The Théâtre des Champs-Élysées is no stranger to Weber’s opera Der Freischütz. Vincent d’Indy conducted it in October 1913, during its second season. The theatre is no stranger to scandal either. Within two months of its opening, the venue staged the premiere of Stravinsky’s ballet Le Sacre du printemps, which caused a riot from outraged audience members. Although the production team received a few hearty boos at the curtain call, Raphaël Navarro and Clément Debailleul’s insipid new production of Freischütz was never going to provoke a riot on the Avenue Montaigne. It merely induced a sense of apathy.
Created in 2001, Compagnie 14:20 places magic at the heart of its theatre, which would seem to suit Weber’s supernatural opera about the forester Max, who’s lost his sharp-shooting form, thus jeopardising his chances of winning Agathe’s hand in the trial shot the next day. Max is tempted over to the dark side by his sinister colleague Kaspar, who summons Samiel, the Black Hunter, during a midnight assignation at the Wolf’s Glen. Seven magic bullets are forged which will guarantee victory in the shoot. Little does Max know, the seventh bullet is controlled by Samiel himself and is destined for Max’s bride.
On paper, it looked promising, but there were too few moments of frisson in Cie 14:20’s staging. Dancer Clément Dazin represented Samiel with sinuous movement, sometimes aerial thanks to wire-flying, and juggling bulbs as fireflies or will-o’-the-wisps. Video footage via hand-held camera took us into woodland glades during the overture and the portrait of Kuno, that falls off the wall to give Agathe a nasty bump on the head, is a Hogwarts-esque animation, reacting to events with comic effect.
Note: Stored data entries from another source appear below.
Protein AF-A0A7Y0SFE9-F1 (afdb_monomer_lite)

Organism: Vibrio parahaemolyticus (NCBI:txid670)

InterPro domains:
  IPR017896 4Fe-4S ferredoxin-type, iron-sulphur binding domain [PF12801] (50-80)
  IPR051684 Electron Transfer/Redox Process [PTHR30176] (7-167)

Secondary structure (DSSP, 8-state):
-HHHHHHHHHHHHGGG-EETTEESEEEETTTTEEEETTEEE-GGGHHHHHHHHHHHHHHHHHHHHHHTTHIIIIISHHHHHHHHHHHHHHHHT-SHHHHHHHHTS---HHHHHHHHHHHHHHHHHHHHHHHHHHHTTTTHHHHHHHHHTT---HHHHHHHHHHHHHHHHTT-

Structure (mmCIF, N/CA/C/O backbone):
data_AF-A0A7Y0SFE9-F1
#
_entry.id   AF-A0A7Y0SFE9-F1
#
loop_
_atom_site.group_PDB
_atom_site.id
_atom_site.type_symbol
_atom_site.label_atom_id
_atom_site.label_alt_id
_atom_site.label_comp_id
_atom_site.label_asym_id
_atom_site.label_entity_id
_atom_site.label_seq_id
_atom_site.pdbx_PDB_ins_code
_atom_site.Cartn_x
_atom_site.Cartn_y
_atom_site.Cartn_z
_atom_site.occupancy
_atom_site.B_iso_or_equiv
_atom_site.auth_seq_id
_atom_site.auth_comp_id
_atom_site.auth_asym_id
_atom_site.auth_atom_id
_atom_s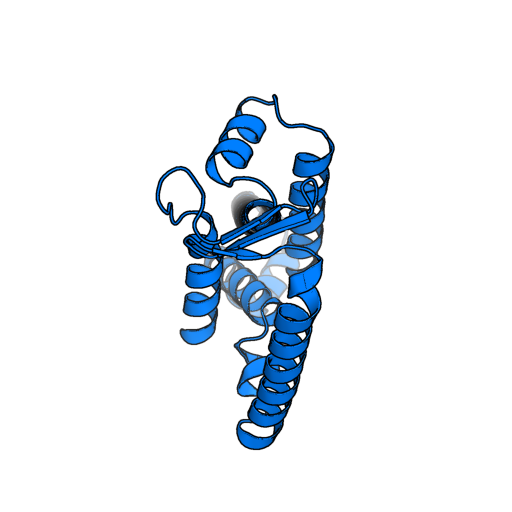ite.pdbx_PDB_model_num
ATOM 1 N N . ARG A 1 1 ? 3.169 -15.824 -8.684 1.00 58.53 1 ARG A N 1
ATOM 2 C CA . ARG A 1 1 ? 2.690 -14.517 -9.208 1.00 58.53 1 ARG A CA 1
ATOM 3 C C . ARG A 1 1 ? 1.282 -14.192 -8.706 1.00 58.53 1 ARG A C 1
ATOM 5 O O . ARG A 1 1 ? 1.144 -13.175 -8.055 1.00 58.53 1 ARG A O 1
ATOM 12 N N . TYR A 1 2 ? 0.274 -15.049 -8.918 1.00 72.69 2 TYR A N 1
ATOM 13 C CA . TYR A 1 2 ? -1.120 -14.777 -8.513 1.00 72.69 2 TYR A CA 1
ATOM 14 C C . TYR A 1 2 ? -1.362 -14.661 -6.995 1.00 72.69 2 TYR A C 1
ATOM 16 O O . TYR A 1 2 ? -2.151 -13.822 -6.579 1.00 72.69 2 TYR A O 1
ATOM 24 N N . GLY A 1 3 ? -0.641 -15.429 -6.167 1.00 76.56 3 GLY A N 1
ATOM 25 C CA . GLY A 1 3 ? -0.828 -15.407 -4.707 1.00 76.56 3 GLY A CA 1
ATOM 26 C C . GLY A 1 3 ? -0.565 -14.047 -4.042 1.00 76.56 3 GLY A C 1
ATOM 27 O O . GLY A 1 3 ? -1.315 -13.651 -3.160 1.00 76.56 3 GLY A O 1
ATOM 28 N N . GLY A 1 4 ? 0.440 -13.292 -4.502 1.00 79.19 4 GLY A N 1
ATOM 29 C CA . GLY A 1 4 ? 0.723 -11.958 -3.958 1.00 79.19 4 GLY A CA 1
ATOM 30 C C . GLY A 1 4 ? -0.377 -10.942 -4.287 1.00 79.19 4 GLY A C 1
ATOM 31 O O . GLY A 1 4 ? -0.836 -10.218 -3.410 1.00 79.19 4 GLY A O 1
ATOM 32 N N . TRP A 1 5 ? -0.865 -10.943 -5.532 1.00 80.12 5 TRP A N 1
ATOM 33 C CA . TRP A 1 5 ? -1.990 -10.092 -5.941 1.00 80.12 5 TRP A CA 1
ATOM 34 C C . TRP A 1 5 ? -3.261 -10.399 -5.153 1.00 80.12 5 TRP A C 1
ATOM 36 O O . TRP A 1 5 ? -3.969 -9.480 -4.755 1.00 80.12 5 TRP A O 1
ATOM 46 N N . PHE A 1 6 ? -3.520 -11.682 -4.892 1.00 84.94 6 PHE A N 1
ATOM 47 C CA . PHE A 1 6 ? -4.637 -12.103 -4.057 1.00 84.94 6 PHE A CA 1
ATOM 48 C C . PHE A 1 6 ? -4.519 -11.560 -2.626 1.00 84.94 6 PHE A C 1
ATOM 50 O O . PHE A 1 6 ? -5.483 -10.998 -2.115 1.00 84.94 6 PHE A O 1
ATOM 57 N N . LEU A 1 7 ? -3.339 -11.657 -2.002 1.00 83.94 7 LEU A N 1
ATOM 58 C CA . LEU A 1 7 ? -3.113 -11.124 -0.653 1.00 83.94 7 LEU A CA 1
ATOM 59 C C . LEU A 1 7 ? -3.290 -9.606 -0.583 1.00 83.94 7 LEU A C 1
ATOM 61 O O . LEU A 1 7 ? -3.898 -9.117 0.364 1.00 83.94 7 LEU A O 1
ATOM 65 N N . LEU A 1 8 ? -2.810 -8.860 -1.582 1.00 85.19 8 LEU A N 1
ATOM 66 C CA . LEU A 1 8 ? -3.013 -7.410 -1.626 1.00 85.19 8 LEU A CA 1
ATOM 67 C C . LEU A 1 8 ? -4.470 -7.026 -1.859 1.00 85.19 8 LEU A C 1
ATOM 69 O O . LEU A 1 8 ? -4.935 -6.074 -1.244 1.00 85.19 8 LEU A O 1
ATOM 73 N N . LEU A 1 9 ? -5.200 -7.760 -2.703 1.00 86.44 9 LEU A N 1
ATOM 74 C CA . LEU A 1 9 ? -6.639 -7.548 -2.865 1.00 86.44 9 LEU A CA 1
ATOM 75 C C . LEU A 1 9 ? -7.383 -7.811 -1.561 1.00 86.44 9 LEU A C 1
ATOM 77 O O . LEU A 1 9 ? -8.210 -7.003 -1.158 1.00 86.44 9 LEU A O 1
ATOM 81 N N . LEU A 1 10 ? -7.064 -8.909 -0.878 1.00 86.81 10 LEU A N 1
ATOM 82 C CA . LEU A 1 10 ? -7.659 -9.233 0.411 1.00 86.81 10 LEU A CA 1
ATOM 83 C C . LEU A 1 10 ? -7.362 -8.132 1.440 1.00 86.81 10 LEU A C 1
ATOM 85 O O . LEU A 1 10 ? -8.284 -7.617 2.064 1.00 86.81 10 LEU A O 1
ATOM 89 N N . PHE A 1 11 ? -6.102 -7.706 1.549 1.00 86.75 11 PHE A N 1
ATOM 90 C CA . PHE A 1 11 ? -5.683 -6.604 2.418 1.00 86.75 11 PHE A CA 1
ATOM 91 C C . PHE A 1 11 ? -6.405 -5.288 2.092 1.00 86.75 11 PHE A C 1
ATOM 93 O O . PHE A 1 11 ? -6.884 -4.609 2.992 1.00 86.75 11 PHE A O 1
ATOM 100 N N . ALA A 1 12 ? -6.543 -4.954 0.808 1.00 87.25 12 ALA A N 1
ATOM 101 C CA . ALA A 1 12 ? -7.226 -3.744 0.365 1.00 87.25 12 ALA A CA 1
ATOM 102 C C . ALA A 1 12 ? -8.734 -3.775 0.625 1.00 87.25 12 ALA A C 1
ATOM 104 O O . ALA A 1 12 ? -9.311 -2.726 0.879 1.00 87.25 12 ALA A O 1
ATOM 105 N N . LEU A 1 13 ? -9.377 -4.945 0.556 1.00 87.75 13 LEU A N 1
ATOM 106 C CA . LEU A 1 13 ? -10.834 -5.078 0.651 1.00 87.75 13 LEU A CA 1
ATOM 107 C C . LEU A 1 13 ? -11.343 -5.245 2.081 1.00 87.75 13 LEU A C 1
ATOM 109 O O . LEU A 1 13 ? -12.438 -4.774 2.377 1.00 87.75 13 LEU A O 1
ATOM 113 N N . ILE A 1 14 ? -10.570 -5.870 2.972 1.00 86.88 14 ILE A N 1
ATOM 114 C CA . ILE A 1 14 ? -10.958 -6.086 4.374 1.00 86.88 14 ILE A CA 1
ATOM 115 C C . ILE A 1 14 ? -11.494 -4.818 5.069 1.00 86.88 14 ILE A C 1
ATOM 117 O O . ILE A 1 14 ? -12.584 -4.901 5.639 1.00 86.88 14 ILE A O 1
ATOM 121 N N . PRO A 1 15 ? -10.817 -3.651 5.028 1.00 85.00 15 PRO A N 1
ATOM 122 C CA . PRO A 1 15 ? -11.306 -2.463 5.730 1.00 85.00 15 PRO A CA 1
ATOM 123 C C . PRO A 1 15 ? -12.581 -1.869 5.111 1.00 85.00 15 PRO A C 1
ATOM 125 O O . PRO A 1 15 ? -13.239 -1.035 5.723 1.00 85.00 15 PRO A O 1
ATOM 128 N N . TRP A 1 16 ? -12.987 -2.299 3.915 1.00 85.38 16 TRP A N 1
ATOM 129 C CA . TRP A 1 16 ? -14.236 -1.845 3.299 1.00 85.38 16 TRP A CA 1
ATOM 130 C C . TRP A 1 16 ? -15.449 -2.664 3.710 1.00 85.38 16 TRP A C 1
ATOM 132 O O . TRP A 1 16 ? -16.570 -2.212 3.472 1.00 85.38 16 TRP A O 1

The Wolf’s Glen scene should be meat and drink to directors with Cie 14:20’s box of tricks, but aside from the bullets being represented by glowing bulbs, there was nothing spooky about Max and Kaspar’s trip to the woods. Owls, black boars, baying hounds, whinnying steeds, ghostly hunters, stags? Nope. Just abstract video flashes. Talk about looking a gift horse in the mouth. The depiction of a torrential downpour and flooding river during the closing hymn of praise was marvellous, but it was too little, too late. To make matters worse, the singers were largely left to their own devices, trapped in what was essentially a concert staging, caged in stygian gloom thanks to some of the weakest lighting I’ve encountered.